## Work item
Start at the first line of the material below and retype each line through the one containing "ATOM 45 C C", exactly.

## Data in this exercise

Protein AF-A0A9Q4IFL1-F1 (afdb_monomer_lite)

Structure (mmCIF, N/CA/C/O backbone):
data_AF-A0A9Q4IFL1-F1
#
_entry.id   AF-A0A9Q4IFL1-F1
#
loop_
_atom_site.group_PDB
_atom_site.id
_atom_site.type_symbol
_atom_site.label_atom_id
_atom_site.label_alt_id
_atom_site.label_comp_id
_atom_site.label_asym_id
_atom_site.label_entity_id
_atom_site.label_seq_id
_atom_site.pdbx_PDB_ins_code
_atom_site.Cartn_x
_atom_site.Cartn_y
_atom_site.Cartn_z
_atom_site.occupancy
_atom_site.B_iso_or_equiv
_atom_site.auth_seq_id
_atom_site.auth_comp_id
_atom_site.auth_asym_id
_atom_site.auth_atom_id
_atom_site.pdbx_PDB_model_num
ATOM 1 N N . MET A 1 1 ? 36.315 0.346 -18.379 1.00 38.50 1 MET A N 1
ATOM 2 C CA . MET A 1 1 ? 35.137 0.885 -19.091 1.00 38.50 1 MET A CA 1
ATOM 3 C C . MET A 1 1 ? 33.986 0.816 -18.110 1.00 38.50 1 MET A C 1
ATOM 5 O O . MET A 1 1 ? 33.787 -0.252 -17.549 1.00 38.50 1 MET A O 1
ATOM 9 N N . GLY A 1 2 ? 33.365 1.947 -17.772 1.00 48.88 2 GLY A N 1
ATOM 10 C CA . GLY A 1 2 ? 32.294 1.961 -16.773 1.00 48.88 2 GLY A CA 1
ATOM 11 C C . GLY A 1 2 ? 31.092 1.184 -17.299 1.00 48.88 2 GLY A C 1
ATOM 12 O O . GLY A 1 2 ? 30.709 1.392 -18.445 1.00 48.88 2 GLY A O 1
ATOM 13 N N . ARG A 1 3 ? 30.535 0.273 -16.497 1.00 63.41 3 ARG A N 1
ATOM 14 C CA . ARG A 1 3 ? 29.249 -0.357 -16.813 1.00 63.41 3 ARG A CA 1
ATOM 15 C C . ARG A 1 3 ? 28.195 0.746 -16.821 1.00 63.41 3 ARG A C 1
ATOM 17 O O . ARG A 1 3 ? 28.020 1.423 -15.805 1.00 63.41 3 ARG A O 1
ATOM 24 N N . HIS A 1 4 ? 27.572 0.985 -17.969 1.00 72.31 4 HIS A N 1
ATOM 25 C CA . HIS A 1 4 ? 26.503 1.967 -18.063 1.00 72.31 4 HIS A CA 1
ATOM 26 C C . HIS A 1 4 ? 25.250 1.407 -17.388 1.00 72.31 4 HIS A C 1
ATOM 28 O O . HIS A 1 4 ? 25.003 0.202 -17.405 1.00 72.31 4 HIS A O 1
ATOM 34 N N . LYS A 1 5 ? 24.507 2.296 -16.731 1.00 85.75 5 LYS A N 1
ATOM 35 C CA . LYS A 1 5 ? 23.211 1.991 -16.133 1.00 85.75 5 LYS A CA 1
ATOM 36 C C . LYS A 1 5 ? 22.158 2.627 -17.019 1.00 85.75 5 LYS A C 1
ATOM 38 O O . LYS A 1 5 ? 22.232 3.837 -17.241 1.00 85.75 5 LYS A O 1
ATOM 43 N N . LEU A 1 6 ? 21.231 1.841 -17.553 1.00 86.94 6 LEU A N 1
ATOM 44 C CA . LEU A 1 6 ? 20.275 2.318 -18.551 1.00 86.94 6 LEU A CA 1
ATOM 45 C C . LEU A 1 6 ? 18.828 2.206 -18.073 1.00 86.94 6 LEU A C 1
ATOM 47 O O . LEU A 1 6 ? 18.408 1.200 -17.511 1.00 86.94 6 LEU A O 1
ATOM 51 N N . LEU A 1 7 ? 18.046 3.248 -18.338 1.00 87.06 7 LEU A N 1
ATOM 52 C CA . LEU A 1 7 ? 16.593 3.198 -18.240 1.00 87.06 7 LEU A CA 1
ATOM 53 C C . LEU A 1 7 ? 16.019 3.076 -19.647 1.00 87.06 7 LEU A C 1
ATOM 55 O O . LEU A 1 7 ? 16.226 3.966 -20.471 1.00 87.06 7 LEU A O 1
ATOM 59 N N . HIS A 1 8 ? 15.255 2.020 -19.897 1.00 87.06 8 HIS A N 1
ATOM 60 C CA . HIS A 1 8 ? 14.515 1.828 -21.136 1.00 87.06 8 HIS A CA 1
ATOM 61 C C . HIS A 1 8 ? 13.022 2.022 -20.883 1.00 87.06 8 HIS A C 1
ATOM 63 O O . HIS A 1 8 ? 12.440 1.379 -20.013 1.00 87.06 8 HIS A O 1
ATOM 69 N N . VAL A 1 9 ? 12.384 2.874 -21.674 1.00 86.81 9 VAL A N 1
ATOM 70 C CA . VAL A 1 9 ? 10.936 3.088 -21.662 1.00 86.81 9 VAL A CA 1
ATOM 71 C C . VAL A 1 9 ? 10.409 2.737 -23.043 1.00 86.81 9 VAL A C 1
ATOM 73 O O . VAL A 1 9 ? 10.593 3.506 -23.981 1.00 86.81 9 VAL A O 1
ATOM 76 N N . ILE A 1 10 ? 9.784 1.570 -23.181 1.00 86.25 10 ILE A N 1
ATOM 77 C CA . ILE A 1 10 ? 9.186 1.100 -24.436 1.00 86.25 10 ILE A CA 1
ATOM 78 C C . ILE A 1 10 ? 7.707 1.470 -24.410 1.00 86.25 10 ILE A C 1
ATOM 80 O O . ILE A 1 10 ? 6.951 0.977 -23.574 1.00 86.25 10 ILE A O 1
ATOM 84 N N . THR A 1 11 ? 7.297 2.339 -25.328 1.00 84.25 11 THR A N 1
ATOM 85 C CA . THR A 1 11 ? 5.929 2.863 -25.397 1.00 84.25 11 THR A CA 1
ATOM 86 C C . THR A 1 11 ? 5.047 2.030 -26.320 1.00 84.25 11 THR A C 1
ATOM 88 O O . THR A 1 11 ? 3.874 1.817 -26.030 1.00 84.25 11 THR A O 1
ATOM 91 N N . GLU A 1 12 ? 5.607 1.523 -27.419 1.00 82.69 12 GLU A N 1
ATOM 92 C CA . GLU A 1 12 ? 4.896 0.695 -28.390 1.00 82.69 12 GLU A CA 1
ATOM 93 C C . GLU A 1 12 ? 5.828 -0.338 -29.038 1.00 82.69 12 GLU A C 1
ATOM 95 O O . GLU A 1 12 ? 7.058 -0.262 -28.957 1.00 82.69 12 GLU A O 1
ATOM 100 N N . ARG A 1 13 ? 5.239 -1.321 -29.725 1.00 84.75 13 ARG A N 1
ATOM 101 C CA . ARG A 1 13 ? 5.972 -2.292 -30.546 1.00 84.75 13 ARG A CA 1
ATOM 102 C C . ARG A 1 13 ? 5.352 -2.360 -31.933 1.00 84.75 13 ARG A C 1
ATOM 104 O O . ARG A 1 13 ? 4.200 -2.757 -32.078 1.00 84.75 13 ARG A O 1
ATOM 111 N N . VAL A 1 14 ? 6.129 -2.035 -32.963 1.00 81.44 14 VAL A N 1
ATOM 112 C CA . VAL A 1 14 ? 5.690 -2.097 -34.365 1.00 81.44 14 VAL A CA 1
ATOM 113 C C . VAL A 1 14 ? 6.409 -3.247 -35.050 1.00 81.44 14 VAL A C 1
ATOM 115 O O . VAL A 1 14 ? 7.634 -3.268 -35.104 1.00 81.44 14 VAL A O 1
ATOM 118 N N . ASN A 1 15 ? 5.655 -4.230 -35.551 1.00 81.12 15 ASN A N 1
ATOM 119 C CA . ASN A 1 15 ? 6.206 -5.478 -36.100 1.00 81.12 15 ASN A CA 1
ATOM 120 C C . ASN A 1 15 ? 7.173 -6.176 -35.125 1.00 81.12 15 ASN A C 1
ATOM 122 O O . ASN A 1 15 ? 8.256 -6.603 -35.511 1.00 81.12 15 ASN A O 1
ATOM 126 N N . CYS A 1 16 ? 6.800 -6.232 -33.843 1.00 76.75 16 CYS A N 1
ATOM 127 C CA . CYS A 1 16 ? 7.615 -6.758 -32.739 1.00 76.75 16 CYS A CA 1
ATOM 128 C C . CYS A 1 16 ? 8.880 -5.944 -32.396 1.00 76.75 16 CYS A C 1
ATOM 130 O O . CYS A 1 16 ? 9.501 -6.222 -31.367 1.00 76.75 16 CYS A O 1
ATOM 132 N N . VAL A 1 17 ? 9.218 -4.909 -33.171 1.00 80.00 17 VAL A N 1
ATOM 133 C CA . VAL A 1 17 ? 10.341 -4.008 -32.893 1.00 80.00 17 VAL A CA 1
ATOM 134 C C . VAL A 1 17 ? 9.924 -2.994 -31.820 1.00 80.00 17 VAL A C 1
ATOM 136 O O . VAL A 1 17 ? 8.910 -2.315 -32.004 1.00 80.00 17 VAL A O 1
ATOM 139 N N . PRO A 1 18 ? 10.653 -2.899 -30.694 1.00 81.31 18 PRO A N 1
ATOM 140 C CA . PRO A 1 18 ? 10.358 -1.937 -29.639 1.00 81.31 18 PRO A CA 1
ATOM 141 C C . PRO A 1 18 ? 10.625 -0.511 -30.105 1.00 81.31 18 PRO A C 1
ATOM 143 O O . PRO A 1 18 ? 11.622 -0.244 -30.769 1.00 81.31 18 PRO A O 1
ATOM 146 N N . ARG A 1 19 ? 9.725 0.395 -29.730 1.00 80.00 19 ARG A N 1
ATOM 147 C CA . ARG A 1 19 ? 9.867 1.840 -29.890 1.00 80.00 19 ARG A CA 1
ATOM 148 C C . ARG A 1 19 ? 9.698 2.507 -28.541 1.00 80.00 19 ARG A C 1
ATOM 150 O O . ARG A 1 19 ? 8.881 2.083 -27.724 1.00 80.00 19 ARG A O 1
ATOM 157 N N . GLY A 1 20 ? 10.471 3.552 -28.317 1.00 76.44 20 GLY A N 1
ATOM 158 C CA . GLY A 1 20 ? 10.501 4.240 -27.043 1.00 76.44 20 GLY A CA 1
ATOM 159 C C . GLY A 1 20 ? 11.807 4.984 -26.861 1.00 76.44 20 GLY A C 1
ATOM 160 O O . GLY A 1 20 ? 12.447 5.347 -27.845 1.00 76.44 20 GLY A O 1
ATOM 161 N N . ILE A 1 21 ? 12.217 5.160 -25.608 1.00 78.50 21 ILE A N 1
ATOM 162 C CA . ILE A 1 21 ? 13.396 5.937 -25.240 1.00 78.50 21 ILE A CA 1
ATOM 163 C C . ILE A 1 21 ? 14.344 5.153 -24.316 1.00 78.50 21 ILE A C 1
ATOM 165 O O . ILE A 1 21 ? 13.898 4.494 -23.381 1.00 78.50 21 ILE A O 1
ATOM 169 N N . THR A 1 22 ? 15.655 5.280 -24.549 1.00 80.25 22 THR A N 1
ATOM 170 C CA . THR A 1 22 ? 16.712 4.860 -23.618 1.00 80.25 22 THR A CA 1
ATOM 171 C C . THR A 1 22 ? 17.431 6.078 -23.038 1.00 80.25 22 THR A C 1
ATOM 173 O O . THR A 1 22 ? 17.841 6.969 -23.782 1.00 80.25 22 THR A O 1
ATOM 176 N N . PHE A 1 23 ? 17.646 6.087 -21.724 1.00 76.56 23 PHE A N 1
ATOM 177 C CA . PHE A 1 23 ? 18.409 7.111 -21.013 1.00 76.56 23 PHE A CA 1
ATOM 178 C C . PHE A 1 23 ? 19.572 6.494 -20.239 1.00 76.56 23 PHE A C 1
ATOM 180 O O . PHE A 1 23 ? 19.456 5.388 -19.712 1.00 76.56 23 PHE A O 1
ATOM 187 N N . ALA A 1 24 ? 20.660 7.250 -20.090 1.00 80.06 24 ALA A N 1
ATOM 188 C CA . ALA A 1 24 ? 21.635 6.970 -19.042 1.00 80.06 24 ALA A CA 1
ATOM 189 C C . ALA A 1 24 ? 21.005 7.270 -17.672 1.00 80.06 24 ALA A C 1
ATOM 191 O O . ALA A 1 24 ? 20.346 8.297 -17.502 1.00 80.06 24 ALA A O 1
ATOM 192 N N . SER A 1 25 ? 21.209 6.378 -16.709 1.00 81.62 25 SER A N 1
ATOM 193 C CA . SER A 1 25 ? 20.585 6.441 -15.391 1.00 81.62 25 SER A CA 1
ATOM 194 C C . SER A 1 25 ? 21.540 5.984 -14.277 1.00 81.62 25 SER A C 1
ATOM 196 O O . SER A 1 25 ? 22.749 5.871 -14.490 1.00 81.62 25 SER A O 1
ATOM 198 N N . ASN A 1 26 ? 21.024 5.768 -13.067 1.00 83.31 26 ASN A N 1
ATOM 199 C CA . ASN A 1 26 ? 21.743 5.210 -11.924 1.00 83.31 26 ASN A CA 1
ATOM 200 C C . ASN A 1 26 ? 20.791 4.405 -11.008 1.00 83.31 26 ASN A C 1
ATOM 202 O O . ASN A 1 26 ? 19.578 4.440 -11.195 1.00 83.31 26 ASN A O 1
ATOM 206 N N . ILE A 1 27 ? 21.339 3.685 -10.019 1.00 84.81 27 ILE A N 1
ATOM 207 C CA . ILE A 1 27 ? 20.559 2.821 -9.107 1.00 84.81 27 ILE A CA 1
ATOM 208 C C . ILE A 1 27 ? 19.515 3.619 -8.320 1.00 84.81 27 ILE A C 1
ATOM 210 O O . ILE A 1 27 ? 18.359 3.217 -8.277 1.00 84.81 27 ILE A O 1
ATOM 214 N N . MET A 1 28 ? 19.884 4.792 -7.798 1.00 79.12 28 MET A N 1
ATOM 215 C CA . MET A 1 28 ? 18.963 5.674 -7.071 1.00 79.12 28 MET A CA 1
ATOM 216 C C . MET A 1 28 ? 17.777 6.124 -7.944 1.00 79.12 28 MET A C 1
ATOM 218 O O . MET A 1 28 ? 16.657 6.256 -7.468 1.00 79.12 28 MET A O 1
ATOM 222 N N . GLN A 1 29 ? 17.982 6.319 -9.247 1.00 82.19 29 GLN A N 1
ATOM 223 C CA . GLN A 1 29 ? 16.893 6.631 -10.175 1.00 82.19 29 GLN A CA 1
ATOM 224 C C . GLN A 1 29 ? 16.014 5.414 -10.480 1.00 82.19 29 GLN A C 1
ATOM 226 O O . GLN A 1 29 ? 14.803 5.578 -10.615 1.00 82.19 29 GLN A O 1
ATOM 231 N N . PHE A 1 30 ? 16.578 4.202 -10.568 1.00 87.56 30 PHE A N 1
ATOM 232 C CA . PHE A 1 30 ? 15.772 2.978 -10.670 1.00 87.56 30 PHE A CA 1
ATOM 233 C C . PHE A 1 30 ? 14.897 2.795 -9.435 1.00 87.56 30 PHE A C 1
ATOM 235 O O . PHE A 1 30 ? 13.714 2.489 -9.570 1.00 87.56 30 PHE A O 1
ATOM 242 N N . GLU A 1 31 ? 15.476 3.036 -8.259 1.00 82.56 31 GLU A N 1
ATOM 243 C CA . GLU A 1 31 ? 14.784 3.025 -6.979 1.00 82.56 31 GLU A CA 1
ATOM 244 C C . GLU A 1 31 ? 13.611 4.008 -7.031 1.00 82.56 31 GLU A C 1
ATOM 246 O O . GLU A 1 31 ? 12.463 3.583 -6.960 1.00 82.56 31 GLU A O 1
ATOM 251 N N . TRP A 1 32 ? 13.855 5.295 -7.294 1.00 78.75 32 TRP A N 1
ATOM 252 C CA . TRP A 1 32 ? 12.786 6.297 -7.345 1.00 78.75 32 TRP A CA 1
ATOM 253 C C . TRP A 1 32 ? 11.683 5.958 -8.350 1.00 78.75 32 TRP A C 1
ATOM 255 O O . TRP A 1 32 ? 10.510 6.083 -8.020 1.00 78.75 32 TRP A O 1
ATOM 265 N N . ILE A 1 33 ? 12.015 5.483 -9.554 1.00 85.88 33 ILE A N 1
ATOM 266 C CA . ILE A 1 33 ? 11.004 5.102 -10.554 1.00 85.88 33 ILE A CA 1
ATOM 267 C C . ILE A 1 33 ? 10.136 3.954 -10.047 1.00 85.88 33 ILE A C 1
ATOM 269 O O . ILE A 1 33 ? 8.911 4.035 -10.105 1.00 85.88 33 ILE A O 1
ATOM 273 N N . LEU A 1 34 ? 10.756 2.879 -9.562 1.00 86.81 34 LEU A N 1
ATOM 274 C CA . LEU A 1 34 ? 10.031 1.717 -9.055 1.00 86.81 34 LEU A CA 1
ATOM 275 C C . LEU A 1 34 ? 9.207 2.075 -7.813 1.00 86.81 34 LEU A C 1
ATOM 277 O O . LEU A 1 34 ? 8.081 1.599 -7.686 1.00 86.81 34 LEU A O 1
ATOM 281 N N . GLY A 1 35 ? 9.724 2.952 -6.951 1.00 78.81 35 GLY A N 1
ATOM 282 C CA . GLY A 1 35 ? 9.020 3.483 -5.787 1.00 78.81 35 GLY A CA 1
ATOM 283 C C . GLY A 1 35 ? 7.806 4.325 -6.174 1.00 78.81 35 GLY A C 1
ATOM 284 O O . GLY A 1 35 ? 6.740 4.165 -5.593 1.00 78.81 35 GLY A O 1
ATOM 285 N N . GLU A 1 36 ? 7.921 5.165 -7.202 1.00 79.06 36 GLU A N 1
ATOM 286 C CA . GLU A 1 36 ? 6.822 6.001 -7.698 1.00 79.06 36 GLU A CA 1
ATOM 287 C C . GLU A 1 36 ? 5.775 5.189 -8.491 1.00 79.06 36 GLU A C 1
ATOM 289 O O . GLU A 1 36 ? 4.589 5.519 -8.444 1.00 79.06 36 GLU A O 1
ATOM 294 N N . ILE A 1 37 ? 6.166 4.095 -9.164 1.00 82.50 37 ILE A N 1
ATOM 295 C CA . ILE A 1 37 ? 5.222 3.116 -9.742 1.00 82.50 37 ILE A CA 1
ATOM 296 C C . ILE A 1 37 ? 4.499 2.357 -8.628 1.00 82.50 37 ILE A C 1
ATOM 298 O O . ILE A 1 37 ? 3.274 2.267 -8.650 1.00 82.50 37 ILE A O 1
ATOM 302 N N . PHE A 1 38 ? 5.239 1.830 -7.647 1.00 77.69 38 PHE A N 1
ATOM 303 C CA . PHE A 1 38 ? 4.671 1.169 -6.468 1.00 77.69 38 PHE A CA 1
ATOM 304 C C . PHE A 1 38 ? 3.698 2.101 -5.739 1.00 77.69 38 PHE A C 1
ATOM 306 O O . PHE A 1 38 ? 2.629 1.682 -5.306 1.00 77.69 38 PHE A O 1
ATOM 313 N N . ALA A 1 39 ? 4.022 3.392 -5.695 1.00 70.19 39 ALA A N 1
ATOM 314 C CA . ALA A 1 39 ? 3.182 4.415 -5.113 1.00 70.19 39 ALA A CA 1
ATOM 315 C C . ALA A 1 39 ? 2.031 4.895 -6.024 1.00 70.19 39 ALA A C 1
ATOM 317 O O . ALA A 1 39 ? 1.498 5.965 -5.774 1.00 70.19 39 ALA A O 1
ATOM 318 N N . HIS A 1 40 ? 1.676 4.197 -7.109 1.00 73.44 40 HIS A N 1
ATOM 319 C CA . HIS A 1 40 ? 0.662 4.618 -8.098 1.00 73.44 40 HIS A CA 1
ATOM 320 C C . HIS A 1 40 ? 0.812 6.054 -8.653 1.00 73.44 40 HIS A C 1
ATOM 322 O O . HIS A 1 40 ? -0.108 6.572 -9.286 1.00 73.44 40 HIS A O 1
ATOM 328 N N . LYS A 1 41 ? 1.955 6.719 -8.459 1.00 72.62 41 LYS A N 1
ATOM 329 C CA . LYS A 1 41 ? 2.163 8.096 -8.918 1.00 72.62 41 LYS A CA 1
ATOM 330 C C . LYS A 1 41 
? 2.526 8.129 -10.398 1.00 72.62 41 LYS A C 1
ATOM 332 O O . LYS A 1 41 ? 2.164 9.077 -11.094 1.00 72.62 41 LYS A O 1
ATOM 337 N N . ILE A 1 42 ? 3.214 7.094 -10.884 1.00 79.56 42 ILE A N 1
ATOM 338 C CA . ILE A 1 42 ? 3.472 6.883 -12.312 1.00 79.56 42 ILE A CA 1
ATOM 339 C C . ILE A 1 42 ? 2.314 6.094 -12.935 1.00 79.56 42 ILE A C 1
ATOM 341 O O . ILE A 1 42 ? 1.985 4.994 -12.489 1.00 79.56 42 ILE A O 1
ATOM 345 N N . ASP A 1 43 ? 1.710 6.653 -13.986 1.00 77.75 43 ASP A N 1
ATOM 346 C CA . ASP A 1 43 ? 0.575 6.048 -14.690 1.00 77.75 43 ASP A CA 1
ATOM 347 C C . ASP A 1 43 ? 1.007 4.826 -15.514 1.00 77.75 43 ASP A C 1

## Worked solution
Protein AF-A0A9Q4IFL1-F1 (afdb_monomer_lite)

Structure (mmCIF, N/CA/C/O backbone):
data_AF-A0A9Q4IFL1-F1
#
_entry.id   AF-A0A9Q4IFL1-F1
#
loop_
_atom_site.group_PDB
_atom_site.id
_atom_site.type_symbol
_atom_site.label_atom_id
_atom_site.label_alt_id
_atom_site.label_comp_id
_atom_site.label_asym_id
_atom_site.label_entity_id
_atom_site.label_seq_id
_atom_site.pdbx_PDB_ins_code
_atom_site.Cartn_x
_atom_site.Cartn_y
_atom_site.Cartn_z
_atom_site.occupancy
_atom_site.B_iso_or_equiv
_atom_site.auth_seq_id
_atom_site.auth_comp_id
_atom_site.auth_asym_id
_atom_site.auth_atom_id
_atom_site.pdbx_PDB_model_num
ATOM 1 N N . MET A 1 1 ? 36.315 0.346 -18.379 1.00 38.50 1 MET A N 1
ATOM 2 C CA . MET A 1 1 ? 35.137 0.885 -19.091 1.00 38.50 1 MET A CA 1
ATOM 3 C C . MET A 1 1 ? 33.986 0.816 -18.110 1.00 38.50 1 MET A C 1
ATOM 5 O O . MET A 1 1 ? 33.787 -0.252 -17.549 1.00 38.50 1 MET A O 1
ATOM 9 N N . GLY A 1 2 ? 33.365 1.947 -17.772 1.00 48.88 2 GLY A N 1
ATOM 10 C CA . GLY A 1 2 ? 32.294 1.961 -16.773 1.00 48.88 2 GLY A CA 1
ATOM 11 C C . GLY A 1 2 ? 31.092 1.184 -17.299 1.00 48.88 2 GLY A C 1
ATOM 12 O O . GLY A 1 2 ? 30.709 1.392 -18.445 1.00 48.88 2 GLY A O 1
ATOM 13 N N . ARG A 1 3 ? 30.535 0.273 -16.497 1.00 63.41 3 ARG A N 1
ATOM 14 C CA . ARG A 1 3 ? 29.249 -0.357 -16.813 1.00 63.41 3 ARG A CA 1
ATOM 15 C C . ARG A 1 3 ? 28.195 0.746 -16.821 1.00 63.41 3 ARG A C 1
ATOM 17 O O . ARG A 1 3 ? 28.020 1.423 -15.805 1.00 63.41 3 ARG A O 1
ATOM 24 N N . HIS A 1 4 ? 27.572 0.985 -17.969 1.00 72.31 4 HIS A N 1
ATOM 25 C CA . HIS A 1 4 ? 26.503 1.967 -18.063 1.00 72.31 4 HIS A CA 1
ATOM 26 C C . HIS A 1 4 ? 25.250 1.407 -17.388 1.00 72.31 4 HIS A C 1
ATOM 28 O O . HIS A 1 4 ? 25.003 0.202 -17.405 1.00 72.31 4 HIS A O 1
ATOM 34 N N . LYS A 1 5 ? 24.507 2.296 -16.731 1.00 85.75 5 LYS A N 1
ATOM 35 C CA . LYS A 1 5 ? 23.211 1.991 -16.133 1.00 85.75 5 LYS A CA 1
ATOM 36 C C . LYS A 1 5 ? 22.158 2.627 -17.019 1.00 85.75 5 LYS A C 1
ATOM 38 O O . LYS A 1 5 ? 22.232 3.837 -17.241 1.00 85.75 5 LYS A O 1
ATOM 43 N N . LEU A 1 6 ? 21.231 1.841 -17.553 1.00 86.94 6 LEU A N 1
ATOM 44 C CA . LEU A 1 6 ? 20.275 2.318 -18.551 1.00 86.94 6 LEU A CA 1
ATOM 45 C C . LEU A 1 6 ? 18.828 2.206 -18.073 1.00 86.94 6 LEU A C 1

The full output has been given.